Among the entries below, one line contains "Protein AF-A0A831PLZ5-F1 (afdb_monomer)" and another contains "ATOM 13 O O . GLN". Transcribe those two lines and every line between them, exactly.

[Start of section]

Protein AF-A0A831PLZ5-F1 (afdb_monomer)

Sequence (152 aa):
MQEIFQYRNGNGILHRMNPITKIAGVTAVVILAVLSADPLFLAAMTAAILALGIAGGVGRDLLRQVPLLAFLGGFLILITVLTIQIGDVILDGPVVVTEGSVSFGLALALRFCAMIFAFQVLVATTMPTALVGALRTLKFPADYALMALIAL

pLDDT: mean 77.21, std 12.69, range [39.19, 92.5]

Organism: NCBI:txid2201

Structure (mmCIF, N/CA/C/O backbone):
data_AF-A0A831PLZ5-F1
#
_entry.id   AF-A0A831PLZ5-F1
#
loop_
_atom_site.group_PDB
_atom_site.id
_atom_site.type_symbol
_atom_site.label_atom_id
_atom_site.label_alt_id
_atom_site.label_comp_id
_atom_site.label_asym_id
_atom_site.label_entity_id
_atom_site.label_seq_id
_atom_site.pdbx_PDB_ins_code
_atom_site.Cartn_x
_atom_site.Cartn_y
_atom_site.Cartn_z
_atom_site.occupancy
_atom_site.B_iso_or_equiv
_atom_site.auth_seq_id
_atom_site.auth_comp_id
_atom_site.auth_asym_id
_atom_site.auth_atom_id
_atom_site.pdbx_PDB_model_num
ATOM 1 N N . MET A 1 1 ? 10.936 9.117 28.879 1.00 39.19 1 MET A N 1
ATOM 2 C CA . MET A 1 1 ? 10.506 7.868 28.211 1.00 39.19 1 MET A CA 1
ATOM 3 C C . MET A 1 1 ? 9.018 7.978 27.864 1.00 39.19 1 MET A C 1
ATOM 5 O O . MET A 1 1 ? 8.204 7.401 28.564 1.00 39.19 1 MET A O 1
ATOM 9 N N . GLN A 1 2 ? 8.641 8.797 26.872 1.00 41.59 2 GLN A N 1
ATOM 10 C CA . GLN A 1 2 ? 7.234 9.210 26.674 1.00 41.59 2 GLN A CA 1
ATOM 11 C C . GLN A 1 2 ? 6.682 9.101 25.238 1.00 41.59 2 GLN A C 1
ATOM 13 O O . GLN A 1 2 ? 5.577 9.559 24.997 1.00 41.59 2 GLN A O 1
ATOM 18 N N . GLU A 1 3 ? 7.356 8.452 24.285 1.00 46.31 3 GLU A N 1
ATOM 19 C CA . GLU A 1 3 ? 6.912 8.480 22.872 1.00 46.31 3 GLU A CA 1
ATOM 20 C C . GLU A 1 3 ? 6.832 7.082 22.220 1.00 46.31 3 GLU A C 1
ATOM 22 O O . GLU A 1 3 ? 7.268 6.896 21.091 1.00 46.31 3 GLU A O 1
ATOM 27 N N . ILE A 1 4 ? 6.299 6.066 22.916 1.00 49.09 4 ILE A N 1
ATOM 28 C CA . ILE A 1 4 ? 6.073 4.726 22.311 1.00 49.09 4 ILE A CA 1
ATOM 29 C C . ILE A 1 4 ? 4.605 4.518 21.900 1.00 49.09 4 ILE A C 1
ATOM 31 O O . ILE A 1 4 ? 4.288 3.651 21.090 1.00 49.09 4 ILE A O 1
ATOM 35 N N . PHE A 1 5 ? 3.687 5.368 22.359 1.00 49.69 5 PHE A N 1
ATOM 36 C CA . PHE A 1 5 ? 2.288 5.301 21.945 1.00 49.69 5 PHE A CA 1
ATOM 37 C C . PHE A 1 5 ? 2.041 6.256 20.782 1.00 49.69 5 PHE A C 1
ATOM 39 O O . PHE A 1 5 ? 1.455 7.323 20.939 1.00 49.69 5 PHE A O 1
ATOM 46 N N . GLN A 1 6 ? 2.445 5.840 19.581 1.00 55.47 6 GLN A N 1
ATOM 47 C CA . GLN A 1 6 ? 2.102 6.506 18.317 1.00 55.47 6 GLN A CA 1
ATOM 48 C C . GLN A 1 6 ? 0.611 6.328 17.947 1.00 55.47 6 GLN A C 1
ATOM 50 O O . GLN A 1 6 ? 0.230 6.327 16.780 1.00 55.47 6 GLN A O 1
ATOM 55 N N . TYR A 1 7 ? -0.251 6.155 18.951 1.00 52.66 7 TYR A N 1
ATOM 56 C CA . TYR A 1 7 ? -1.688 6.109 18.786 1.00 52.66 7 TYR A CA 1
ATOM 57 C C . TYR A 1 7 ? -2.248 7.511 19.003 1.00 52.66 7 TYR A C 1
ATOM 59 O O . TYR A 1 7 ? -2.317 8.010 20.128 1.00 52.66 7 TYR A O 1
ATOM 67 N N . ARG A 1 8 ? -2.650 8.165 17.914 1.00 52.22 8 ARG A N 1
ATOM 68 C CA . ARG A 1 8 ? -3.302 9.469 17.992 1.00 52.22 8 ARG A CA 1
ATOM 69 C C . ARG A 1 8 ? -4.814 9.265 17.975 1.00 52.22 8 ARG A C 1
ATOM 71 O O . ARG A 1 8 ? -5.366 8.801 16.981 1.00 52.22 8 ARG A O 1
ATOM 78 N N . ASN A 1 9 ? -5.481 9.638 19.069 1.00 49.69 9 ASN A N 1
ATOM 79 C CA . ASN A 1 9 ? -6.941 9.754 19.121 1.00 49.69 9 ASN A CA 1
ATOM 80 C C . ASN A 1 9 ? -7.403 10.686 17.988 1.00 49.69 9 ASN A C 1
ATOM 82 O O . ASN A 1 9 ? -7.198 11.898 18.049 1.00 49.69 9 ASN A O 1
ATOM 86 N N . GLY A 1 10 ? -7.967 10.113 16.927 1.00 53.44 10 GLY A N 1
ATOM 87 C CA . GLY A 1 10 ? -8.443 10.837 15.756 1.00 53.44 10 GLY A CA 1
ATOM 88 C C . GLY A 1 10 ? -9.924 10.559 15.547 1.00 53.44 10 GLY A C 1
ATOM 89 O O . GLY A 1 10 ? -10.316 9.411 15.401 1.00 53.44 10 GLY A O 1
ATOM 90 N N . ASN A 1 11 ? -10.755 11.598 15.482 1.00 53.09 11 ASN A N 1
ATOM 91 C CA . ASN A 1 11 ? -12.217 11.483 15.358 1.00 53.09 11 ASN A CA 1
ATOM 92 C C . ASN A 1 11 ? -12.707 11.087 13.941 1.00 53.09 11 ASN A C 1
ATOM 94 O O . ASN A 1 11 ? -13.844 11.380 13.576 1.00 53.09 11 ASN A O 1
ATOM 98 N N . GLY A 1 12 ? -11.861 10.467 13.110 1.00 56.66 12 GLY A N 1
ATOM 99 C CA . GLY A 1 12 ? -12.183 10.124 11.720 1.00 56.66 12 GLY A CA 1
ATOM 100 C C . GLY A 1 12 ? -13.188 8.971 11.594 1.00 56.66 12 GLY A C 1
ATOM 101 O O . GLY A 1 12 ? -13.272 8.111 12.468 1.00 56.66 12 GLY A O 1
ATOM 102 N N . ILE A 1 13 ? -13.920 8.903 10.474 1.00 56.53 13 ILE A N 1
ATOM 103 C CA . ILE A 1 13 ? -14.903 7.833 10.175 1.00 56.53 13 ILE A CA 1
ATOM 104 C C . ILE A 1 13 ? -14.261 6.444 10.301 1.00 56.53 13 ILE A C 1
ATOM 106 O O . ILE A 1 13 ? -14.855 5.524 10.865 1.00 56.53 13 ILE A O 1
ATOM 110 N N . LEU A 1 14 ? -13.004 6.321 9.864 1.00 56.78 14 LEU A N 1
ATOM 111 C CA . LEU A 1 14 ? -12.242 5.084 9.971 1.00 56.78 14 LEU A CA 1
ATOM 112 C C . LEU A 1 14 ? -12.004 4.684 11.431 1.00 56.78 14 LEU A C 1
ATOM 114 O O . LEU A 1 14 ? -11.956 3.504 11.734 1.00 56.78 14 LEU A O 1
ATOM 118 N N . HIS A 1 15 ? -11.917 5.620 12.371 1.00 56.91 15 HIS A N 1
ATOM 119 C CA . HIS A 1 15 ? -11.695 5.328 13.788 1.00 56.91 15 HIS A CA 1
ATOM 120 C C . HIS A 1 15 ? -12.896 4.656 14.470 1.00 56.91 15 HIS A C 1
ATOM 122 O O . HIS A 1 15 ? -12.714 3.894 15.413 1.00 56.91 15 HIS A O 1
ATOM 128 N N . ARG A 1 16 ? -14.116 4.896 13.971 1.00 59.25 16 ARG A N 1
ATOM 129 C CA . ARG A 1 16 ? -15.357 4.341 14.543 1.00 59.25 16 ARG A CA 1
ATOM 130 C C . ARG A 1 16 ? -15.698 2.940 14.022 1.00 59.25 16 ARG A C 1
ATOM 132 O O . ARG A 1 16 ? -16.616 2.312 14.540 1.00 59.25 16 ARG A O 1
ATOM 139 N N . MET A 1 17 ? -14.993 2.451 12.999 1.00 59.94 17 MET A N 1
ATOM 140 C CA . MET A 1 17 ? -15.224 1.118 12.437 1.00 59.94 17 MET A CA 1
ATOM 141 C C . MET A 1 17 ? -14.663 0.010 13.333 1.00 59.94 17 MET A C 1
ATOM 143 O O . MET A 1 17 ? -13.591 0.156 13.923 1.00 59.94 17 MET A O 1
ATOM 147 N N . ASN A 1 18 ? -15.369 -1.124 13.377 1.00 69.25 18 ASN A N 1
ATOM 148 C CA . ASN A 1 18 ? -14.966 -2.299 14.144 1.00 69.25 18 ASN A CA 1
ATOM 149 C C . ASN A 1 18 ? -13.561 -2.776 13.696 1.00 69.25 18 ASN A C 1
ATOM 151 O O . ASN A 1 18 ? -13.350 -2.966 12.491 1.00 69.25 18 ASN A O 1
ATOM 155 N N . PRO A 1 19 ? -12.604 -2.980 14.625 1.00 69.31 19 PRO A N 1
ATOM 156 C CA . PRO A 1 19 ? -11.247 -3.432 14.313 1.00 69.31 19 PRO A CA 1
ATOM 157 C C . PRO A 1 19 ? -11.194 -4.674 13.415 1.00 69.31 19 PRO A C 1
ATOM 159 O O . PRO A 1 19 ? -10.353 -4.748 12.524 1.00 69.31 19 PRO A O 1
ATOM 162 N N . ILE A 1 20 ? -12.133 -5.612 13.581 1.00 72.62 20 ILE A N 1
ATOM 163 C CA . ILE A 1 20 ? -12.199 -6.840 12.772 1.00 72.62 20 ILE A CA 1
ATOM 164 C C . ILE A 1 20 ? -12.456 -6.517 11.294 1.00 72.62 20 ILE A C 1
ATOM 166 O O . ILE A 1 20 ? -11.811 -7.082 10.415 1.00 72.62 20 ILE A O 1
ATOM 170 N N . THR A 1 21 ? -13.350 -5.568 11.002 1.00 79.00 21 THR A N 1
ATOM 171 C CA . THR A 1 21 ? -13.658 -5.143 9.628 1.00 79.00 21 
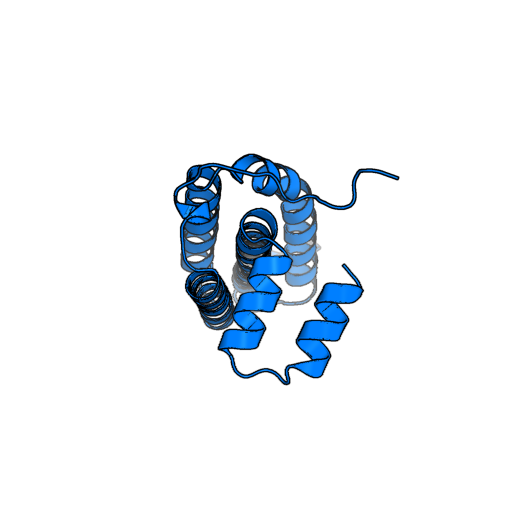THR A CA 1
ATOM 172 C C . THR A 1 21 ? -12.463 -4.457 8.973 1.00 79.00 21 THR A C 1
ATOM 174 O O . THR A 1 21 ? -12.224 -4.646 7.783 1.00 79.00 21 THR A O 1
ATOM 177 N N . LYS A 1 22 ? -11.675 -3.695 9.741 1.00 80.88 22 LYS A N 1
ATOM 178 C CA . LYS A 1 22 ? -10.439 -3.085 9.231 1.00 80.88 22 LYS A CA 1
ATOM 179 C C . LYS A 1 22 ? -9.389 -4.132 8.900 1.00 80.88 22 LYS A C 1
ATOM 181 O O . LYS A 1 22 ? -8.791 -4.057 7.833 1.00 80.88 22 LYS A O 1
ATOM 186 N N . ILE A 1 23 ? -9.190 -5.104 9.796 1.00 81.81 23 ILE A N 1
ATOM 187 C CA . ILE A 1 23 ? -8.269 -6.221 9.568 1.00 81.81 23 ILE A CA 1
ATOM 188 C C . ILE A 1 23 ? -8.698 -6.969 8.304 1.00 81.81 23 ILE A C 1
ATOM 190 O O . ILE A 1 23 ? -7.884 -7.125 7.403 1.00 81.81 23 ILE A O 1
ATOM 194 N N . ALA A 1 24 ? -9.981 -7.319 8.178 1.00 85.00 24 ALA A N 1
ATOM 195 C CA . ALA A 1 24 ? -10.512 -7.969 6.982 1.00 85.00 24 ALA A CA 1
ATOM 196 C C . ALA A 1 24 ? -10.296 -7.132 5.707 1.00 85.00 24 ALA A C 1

[End of section]
[Start of section]

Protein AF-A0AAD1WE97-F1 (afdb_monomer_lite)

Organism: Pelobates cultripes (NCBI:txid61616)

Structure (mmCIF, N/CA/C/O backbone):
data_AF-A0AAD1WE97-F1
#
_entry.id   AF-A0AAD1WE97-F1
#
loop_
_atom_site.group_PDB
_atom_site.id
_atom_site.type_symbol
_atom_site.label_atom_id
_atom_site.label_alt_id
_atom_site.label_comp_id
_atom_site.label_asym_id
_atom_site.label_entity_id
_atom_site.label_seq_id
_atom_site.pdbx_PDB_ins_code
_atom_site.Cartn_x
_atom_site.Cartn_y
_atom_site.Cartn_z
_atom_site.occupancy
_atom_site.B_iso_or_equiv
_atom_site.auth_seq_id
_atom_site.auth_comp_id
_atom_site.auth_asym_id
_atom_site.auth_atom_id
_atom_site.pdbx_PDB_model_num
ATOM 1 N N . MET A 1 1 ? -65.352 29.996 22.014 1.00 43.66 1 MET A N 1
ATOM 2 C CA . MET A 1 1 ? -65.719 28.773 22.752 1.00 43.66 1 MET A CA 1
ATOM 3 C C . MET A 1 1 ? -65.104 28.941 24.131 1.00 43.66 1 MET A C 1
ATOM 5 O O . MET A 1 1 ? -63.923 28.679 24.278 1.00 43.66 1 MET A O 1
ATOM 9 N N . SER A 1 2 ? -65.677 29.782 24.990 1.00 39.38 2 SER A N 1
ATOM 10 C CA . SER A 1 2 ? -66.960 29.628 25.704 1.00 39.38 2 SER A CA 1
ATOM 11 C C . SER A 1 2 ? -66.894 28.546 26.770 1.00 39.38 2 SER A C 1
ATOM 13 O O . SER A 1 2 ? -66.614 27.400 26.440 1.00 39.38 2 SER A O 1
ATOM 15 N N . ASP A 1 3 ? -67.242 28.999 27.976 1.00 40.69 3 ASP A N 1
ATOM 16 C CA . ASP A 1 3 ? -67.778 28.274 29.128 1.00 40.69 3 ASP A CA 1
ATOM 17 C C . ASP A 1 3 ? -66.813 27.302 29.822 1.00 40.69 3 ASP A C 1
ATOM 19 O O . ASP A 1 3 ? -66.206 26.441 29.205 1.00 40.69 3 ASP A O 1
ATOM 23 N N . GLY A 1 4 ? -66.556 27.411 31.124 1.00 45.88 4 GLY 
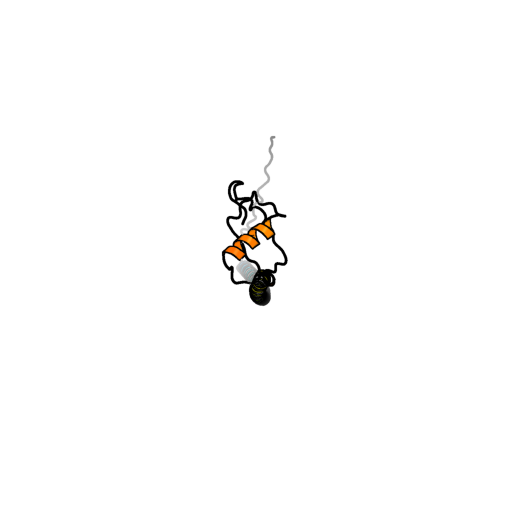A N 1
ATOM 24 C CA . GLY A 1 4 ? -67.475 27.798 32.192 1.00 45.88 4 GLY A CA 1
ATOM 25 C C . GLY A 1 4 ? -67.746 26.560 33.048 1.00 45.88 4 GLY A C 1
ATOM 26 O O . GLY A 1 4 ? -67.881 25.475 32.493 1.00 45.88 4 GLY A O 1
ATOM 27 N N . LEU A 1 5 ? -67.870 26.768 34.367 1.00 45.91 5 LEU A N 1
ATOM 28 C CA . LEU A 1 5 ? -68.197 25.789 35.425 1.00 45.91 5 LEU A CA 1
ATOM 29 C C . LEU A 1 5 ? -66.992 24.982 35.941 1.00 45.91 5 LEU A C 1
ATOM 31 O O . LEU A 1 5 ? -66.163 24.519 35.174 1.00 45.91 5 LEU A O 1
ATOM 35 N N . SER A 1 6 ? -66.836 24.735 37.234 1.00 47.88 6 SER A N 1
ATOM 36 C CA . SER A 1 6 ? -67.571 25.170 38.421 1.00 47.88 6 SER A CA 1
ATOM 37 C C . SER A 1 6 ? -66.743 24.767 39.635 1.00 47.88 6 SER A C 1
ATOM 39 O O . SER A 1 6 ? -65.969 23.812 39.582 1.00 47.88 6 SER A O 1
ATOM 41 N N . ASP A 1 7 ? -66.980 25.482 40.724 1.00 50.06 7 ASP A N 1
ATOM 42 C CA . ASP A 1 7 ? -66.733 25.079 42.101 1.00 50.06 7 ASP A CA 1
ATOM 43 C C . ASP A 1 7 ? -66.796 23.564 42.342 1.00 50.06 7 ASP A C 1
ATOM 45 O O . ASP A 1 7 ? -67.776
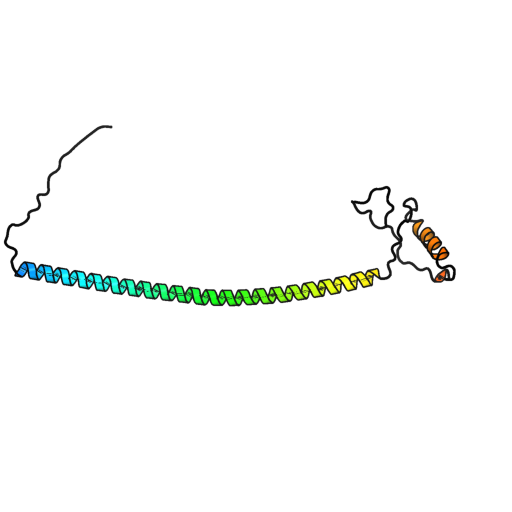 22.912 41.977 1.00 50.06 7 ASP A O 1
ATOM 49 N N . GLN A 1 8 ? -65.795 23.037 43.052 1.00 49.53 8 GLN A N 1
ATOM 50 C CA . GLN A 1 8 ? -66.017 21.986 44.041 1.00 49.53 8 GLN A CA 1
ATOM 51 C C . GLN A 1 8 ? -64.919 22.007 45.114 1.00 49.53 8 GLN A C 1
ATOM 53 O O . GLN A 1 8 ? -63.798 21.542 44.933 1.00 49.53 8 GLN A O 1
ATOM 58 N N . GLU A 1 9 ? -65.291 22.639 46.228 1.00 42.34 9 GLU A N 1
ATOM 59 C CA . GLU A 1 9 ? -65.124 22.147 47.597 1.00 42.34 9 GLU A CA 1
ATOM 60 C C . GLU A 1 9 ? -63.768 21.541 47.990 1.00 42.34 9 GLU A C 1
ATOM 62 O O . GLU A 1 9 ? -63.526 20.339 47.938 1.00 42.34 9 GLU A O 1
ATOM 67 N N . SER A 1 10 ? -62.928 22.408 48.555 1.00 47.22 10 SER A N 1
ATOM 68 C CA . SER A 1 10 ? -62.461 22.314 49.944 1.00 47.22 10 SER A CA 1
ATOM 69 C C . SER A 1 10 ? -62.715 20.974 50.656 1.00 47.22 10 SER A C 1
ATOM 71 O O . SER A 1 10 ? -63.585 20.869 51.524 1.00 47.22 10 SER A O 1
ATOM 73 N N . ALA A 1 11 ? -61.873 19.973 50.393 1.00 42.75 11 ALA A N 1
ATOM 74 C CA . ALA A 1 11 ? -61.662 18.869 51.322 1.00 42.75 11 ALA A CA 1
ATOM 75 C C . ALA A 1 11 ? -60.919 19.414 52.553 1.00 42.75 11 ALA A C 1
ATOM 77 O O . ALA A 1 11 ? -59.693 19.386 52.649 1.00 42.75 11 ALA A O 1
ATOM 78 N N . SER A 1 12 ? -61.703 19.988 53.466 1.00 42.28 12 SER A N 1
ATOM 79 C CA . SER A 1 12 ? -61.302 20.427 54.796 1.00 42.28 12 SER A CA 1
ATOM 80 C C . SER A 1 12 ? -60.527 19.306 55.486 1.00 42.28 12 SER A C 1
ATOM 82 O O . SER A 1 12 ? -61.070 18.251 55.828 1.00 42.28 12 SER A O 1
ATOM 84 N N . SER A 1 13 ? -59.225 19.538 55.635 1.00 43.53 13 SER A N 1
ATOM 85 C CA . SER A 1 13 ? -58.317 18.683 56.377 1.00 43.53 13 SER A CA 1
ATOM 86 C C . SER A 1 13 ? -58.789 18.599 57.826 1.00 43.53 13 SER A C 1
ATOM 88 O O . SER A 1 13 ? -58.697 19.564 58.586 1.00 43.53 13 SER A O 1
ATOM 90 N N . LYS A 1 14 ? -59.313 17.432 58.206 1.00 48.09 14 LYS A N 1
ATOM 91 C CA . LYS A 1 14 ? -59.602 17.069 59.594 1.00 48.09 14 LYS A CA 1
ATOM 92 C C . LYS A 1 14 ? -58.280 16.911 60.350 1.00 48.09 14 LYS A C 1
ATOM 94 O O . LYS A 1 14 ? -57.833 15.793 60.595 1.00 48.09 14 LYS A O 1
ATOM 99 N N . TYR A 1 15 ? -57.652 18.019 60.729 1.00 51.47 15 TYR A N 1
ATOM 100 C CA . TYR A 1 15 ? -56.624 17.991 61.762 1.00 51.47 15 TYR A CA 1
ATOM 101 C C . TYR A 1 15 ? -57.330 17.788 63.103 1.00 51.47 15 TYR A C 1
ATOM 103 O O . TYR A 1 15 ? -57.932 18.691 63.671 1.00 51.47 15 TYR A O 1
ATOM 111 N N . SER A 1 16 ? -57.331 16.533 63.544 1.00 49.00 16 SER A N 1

[End of section]

- _Finished exercise_
Protein AF-A0A831PLZ5-F1 (afdb_monomer)

Sequence (152 aa):
MQEIFQYRNGNGILHRMNPITKIAGVTAVVILAVLSADPLFLAAMTAAILALGIAGGVGRDLLRQVPLLAFLGGFLILITVLTIQIGDVILDGPVVVTEGSVSFGLALALRFCAMIFAFQVLVATTMPTALVGALRTLKFPADYALMALIAL

pLDDT: mean 77.21, std 12.69, range [39.19, 92.5]

Organism: NCBI:txid2201

Structure (mmCIF, N/CA/C/O backbone):
data_AF-A0A831PLZ5-F1
#
_entry.id   AF-A0A831PLZ5-F1
#
loop_
_atom_site.group_PDB
_atom_site.id
_atom_site.type_symbol
_atom_site.label_atom_id
_atom_site.label_alt_id
_atom_site.label_comp_id
_atom_site.label_asym_id
_atom_site.label_entity_id
_atom_site.label_seq_id
_atom_site.pdbx_PDB_ins_code
_atom_site.Cartn_x
_atom_site.Cartn_y
_atom_site.Cartn_z
_atom_site.occupancy
_atom_site.B_iso_or_equiv
_atom_site.auth_seq_id
_atom_site.auth_comp_id
_atom_site.auth_asym_id
_atom_site.auth_atom_id
_atom_site.pdbx_PDB_model_num
ATOM 1 N N . MET A 1 1 ? 10.936 9.117 28.879 1.00 39.19 1 MET A N 1
ATOM 2 C CA . MET A 1 1 ? 10.506 7.868 28.211 1.00 39.19 1 MET A CA 1
ATOM 3 C C . MET A 1 1 ? 9.018 7.978 27.864 1.00 39.19 1 MET A C 1
ATOM 5 O O . MET A 1 1 ? 8.204 7.401 28.564 1.00 39.19 1 MET A O 1
ATOM 9 N N . GLN A 1 2 ? 8.641 8.797 26.872 1.00 41.59 2 GLN A N 1
ATOM 10 C CA . GLN A 1 2 ? 7.234 9.210 26.674 1.00 41.59 2 GLN A CA 1
ATOM 11 C C . GLN A 1 2 ? 6.682 9.101 25.238 1.00 41.59 2 GLN A C 1
ATOM 13 O O . GLN A 1 2 ? 5.577 9.559 24.997 1.00 41.59 2 GLN A O 1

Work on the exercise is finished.